### The records
↓

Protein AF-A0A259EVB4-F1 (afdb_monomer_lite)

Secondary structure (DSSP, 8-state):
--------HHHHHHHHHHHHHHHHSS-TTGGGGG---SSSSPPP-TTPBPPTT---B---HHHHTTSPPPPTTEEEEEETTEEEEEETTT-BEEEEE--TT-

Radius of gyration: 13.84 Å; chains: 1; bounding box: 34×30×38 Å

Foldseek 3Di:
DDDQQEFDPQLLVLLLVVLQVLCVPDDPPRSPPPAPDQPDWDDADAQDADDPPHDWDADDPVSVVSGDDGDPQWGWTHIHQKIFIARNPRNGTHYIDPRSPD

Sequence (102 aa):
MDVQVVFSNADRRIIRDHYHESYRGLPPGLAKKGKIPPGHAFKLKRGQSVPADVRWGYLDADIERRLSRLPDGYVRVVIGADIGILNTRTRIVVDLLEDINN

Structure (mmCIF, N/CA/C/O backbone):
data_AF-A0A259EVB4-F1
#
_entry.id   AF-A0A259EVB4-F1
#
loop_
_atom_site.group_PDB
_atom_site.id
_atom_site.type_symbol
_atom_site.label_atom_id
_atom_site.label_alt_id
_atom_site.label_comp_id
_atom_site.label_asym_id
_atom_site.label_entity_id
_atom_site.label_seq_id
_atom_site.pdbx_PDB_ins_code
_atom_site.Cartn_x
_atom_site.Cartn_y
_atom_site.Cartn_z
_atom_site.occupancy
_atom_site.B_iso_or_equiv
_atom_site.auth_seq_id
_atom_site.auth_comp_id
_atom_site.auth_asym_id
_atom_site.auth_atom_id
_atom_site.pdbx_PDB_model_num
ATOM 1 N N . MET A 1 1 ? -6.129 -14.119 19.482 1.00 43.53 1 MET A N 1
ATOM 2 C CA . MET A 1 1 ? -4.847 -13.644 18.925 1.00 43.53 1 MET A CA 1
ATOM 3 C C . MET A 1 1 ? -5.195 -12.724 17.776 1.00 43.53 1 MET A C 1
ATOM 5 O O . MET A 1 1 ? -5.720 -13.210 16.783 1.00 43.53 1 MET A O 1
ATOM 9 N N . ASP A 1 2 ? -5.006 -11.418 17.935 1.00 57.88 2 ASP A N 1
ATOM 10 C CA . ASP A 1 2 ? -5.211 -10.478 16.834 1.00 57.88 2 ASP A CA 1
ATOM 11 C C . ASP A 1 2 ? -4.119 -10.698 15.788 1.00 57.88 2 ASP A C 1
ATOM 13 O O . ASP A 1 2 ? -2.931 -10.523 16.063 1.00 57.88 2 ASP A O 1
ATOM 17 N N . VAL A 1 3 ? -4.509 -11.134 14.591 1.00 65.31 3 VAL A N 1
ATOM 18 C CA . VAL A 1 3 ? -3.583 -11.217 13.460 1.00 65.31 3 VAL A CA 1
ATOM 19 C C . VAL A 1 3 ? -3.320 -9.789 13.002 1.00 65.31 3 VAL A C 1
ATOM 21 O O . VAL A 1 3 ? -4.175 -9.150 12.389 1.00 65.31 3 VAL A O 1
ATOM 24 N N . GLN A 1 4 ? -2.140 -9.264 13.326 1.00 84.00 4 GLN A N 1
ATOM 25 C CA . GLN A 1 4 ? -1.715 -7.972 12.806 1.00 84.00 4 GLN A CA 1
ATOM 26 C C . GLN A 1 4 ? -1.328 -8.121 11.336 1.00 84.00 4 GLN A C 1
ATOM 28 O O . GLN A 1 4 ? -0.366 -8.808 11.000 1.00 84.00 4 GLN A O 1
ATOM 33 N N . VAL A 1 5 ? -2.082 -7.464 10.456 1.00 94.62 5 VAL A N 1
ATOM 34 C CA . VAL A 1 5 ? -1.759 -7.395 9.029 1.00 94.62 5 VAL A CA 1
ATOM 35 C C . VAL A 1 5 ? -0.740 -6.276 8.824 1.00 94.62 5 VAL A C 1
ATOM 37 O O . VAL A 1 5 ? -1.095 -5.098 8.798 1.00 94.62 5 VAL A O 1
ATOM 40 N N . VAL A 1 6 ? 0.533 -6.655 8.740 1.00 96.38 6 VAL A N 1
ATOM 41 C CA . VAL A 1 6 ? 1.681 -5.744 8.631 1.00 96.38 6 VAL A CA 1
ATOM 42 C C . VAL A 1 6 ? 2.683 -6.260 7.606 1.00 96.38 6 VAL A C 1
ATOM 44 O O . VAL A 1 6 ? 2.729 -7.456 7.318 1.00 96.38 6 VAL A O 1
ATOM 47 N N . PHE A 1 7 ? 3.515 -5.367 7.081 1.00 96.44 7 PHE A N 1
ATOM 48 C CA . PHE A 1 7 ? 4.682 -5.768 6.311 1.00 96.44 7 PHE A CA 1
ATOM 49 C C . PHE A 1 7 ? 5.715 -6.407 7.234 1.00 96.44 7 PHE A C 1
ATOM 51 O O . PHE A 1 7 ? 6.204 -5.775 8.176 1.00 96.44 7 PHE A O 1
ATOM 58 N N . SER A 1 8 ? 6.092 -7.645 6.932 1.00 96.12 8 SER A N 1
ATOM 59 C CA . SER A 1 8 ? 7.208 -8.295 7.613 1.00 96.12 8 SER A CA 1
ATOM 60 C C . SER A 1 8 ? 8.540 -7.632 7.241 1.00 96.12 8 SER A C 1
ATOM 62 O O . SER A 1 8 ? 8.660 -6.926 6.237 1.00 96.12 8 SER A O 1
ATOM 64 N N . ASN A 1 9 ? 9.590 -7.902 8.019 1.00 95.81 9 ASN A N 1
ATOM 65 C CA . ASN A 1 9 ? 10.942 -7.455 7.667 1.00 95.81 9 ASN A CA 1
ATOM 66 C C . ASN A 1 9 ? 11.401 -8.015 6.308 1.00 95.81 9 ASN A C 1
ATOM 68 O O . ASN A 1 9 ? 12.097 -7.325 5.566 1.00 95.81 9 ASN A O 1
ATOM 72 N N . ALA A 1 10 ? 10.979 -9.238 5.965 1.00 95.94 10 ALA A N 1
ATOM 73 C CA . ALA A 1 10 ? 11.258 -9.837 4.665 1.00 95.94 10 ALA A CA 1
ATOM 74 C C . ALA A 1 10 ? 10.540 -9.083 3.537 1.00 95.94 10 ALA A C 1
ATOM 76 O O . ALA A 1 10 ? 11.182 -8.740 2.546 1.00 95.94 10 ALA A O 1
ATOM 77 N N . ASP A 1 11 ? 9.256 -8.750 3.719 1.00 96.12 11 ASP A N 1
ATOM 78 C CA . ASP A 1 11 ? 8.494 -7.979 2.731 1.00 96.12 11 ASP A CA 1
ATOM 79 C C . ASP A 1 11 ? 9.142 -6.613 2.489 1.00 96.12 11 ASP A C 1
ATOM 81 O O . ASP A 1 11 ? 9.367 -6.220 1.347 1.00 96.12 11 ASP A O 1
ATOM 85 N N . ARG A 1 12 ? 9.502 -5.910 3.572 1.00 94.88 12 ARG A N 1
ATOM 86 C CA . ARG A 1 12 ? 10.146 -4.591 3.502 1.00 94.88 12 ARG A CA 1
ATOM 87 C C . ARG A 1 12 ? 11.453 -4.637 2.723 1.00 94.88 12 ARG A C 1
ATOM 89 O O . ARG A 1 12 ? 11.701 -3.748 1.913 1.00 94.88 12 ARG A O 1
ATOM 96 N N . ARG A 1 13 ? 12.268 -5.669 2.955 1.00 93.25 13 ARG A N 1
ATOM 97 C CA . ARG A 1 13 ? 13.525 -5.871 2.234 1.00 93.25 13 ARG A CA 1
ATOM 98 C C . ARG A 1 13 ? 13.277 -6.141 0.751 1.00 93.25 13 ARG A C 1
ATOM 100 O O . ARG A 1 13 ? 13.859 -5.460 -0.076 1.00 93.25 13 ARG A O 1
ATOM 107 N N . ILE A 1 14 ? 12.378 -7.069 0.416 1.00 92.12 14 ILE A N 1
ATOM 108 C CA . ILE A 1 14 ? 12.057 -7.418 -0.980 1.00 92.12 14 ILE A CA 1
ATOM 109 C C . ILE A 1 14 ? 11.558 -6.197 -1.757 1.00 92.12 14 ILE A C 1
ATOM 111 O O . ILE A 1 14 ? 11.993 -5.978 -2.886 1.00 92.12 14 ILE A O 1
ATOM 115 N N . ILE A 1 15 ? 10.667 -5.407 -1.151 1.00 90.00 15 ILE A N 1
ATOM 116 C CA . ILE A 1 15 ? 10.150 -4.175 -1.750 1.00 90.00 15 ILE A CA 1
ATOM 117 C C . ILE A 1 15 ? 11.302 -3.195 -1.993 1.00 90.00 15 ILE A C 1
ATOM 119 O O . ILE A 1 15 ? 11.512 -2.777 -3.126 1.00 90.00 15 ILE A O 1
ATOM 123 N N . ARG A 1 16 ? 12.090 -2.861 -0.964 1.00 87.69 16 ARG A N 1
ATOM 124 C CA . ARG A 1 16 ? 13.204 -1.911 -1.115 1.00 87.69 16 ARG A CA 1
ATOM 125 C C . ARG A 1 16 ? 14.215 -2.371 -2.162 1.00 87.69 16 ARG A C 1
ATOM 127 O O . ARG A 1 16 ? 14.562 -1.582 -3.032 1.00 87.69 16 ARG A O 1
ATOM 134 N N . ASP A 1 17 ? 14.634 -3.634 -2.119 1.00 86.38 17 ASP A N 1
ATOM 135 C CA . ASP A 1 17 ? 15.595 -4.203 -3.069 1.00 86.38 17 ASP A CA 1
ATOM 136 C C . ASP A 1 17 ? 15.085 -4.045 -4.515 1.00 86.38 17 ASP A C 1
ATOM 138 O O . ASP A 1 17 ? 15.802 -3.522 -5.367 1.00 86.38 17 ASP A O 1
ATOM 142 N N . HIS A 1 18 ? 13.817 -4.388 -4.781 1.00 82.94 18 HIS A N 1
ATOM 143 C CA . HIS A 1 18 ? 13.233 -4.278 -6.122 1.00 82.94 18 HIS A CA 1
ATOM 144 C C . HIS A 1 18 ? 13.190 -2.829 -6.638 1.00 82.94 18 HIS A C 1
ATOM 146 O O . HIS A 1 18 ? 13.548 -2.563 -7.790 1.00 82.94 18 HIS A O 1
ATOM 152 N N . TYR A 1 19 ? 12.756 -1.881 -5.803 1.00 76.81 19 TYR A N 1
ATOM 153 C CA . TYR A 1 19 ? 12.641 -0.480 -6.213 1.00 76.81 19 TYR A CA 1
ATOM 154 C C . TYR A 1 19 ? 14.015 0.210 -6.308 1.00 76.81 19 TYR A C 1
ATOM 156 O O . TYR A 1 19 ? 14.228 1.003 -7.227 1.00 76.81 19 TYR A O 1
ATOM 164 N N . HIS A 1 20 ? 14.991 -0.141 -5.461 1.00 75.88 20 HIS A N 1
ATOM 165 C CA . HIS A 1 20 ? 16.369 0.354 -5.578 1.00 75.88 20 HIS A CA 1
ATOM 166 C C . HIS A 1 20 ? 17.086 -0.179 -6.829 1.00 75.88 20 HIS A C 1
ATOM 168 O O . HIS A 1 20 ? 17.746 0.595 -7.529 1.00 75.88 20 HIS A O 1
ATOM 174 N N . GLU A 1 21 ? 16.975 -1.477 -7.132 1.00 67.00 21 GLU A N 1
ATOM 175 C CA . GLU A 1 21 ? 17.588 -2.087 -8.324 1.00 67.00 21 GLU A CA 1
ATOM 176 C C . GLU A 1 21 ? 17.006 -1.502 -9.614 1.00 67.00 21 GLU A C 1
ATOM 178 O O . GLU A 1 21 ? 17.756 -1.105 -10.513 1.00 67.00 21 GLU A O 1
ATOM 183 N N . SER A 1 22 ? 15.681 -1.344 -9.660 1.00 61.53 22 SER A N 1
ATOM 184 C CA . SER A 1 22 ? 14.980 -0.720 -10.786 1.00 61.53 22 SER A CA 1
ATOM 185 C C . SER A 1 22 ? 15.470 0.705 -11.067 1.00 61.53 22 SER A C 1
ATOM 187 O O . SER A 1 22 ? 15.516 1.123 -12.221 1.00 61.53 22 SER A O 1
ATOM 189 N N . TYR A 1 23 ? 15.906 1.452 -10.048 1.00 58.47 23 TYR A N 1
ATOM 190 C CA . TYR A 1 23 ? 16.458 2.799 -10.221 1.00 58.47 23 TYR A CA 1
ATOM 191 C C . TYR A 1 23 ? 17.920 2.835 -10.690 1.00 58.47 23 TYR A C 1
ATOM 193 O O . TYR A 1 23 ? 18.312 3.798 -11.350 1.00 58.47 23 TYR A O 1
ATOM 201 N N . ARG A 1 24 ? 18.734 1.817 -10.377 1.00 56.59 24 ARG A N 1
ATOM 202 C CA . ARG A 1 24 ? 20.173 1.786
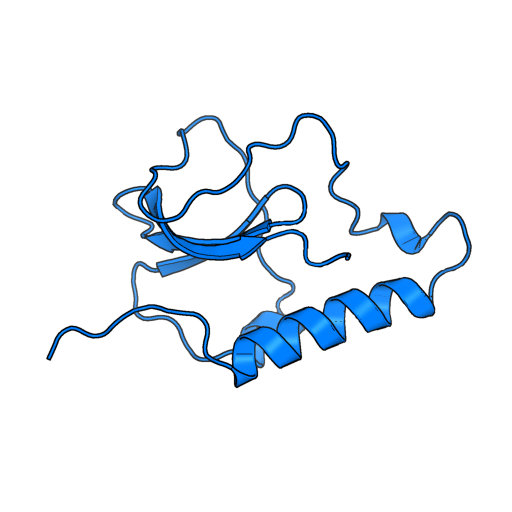 -10.716 1.00 56.59 24 ARG A CA 1
ATOM 203 C C . ARG A 1 24 ? 20.461 1.381 -12.165 1.00 56.59 24 ARG A C 1
ATOM 205 O O . ARG A 1 24 ? 21.499 1.765 -12.694 1.00 56.59 24 ARG A O 1
ATOM 212 N N . GLY A 1 25 ? 19.570 0.623 -12.805 1.00 52.66 25 GLY A N 1
ATOM 213 C CA . GLY A 1 25 ? 19.783 0.069 -14.151 1.00 52.66 25 GLY A CA 1
ATOM 214 C C . GLY A 1 25 ? 19.242 0.898 -15.323 1.00 52.66 25 GLY A C 1
ATOM 215 O O . GLY A 1 25 ? 19.367 0.470 -16.469 1.00 52.66 25 GLY A O 1
ATOM 216 N N . LEU A 1 26 ? 18.607 2.051 -15.078 1.00 53.56 26 LEU A N 1
ATOM 217 C CA . LEU A 1 26 ? 17.880 2.786 -16.1
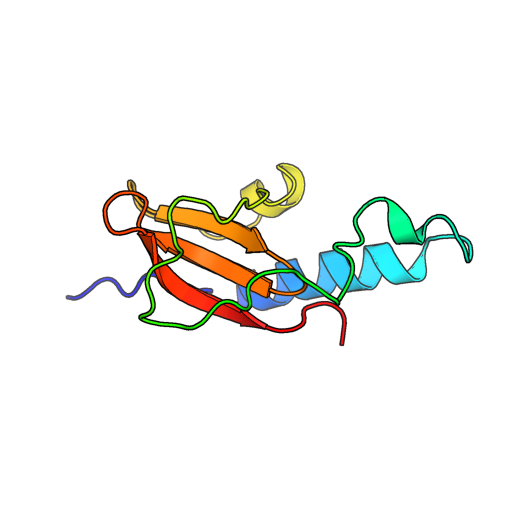20 1.00 53.56 26 LEU A CA 1
ATOM 218 C C . LEU A 1 26 ? 18.655 4.023 -16.617 1.00 53.56 26 LEU A C 1
ATOM 220 O O . LEU A 1 26 ? 19.131 4.810 -15.795 1.00 53.56 26 LEU A O 1
ATOM 224 N
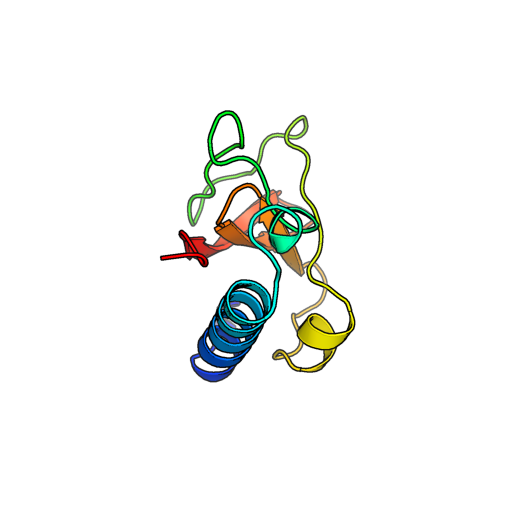 N . PRO A 1 27 ? 18.736 4.260 -17.947 1.00 49.12 27 PRO A N 1
ATOM 225 C CA . PRO A 1 27 ? 19.286 5.497 -18.500 1.00 49.12 27 PRO A CA 1
ATOM 226 C C . PRO A 1 27 ? 18.610 6.730 -17.879 1.00 49.12 27 PRO A C 1
ATOM 228 O O . PRO A 1 27 ? 17.399 6.673 -17.607 1.00 49.12 27 PRO A O 1
ATOM 231 N N . PRO A 1 28 ? 19.326 7.856 -17.692 1.00 44.97 28 PRO A N 1
ATOM 232 C CA . PRO A 1 28 ? 18.743 9.095 -17.181 1.00 44.97 28 PRO A CA 1
ATOM 233 C C . PRO A 1 28 ? 17.615 9.559 -18.118 1.00 44.97 28 PRO A C 1
ATOM 235 O O . PRO A 1 28 ? 17.850 10.126 -19.175 1.00 44.97 28 PRO A O 1
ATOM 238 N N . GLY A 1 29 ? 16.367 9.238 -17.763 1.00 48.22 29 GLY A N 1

↑

### Task prompt
Repeat, word for word, the lines above between the line holding "ATOM 60 C C" and the line holding "ATOM 65 C CA", inclusive; omit everything else.

### Answer for this exercise
ATOM 60 C C . SER A 1 8 ? 8.540 -7.632 7.241 1.00 96.12 8 SER A C 1
ATOM 62 O O . SER A 1 8 ? 8.660 -6.926 6.237 1.00 96.12 8 SER A O 1
ATOM 64 N N . ASN A 1 9 ? 9.590 -7.902 8.019 1.00 95.81 9 ASN A N 1
ATOM 65 C CA . ASN A 1 9 ? 10.942 -7.455 7.667 1.00 95.81 9 ASN A CA 1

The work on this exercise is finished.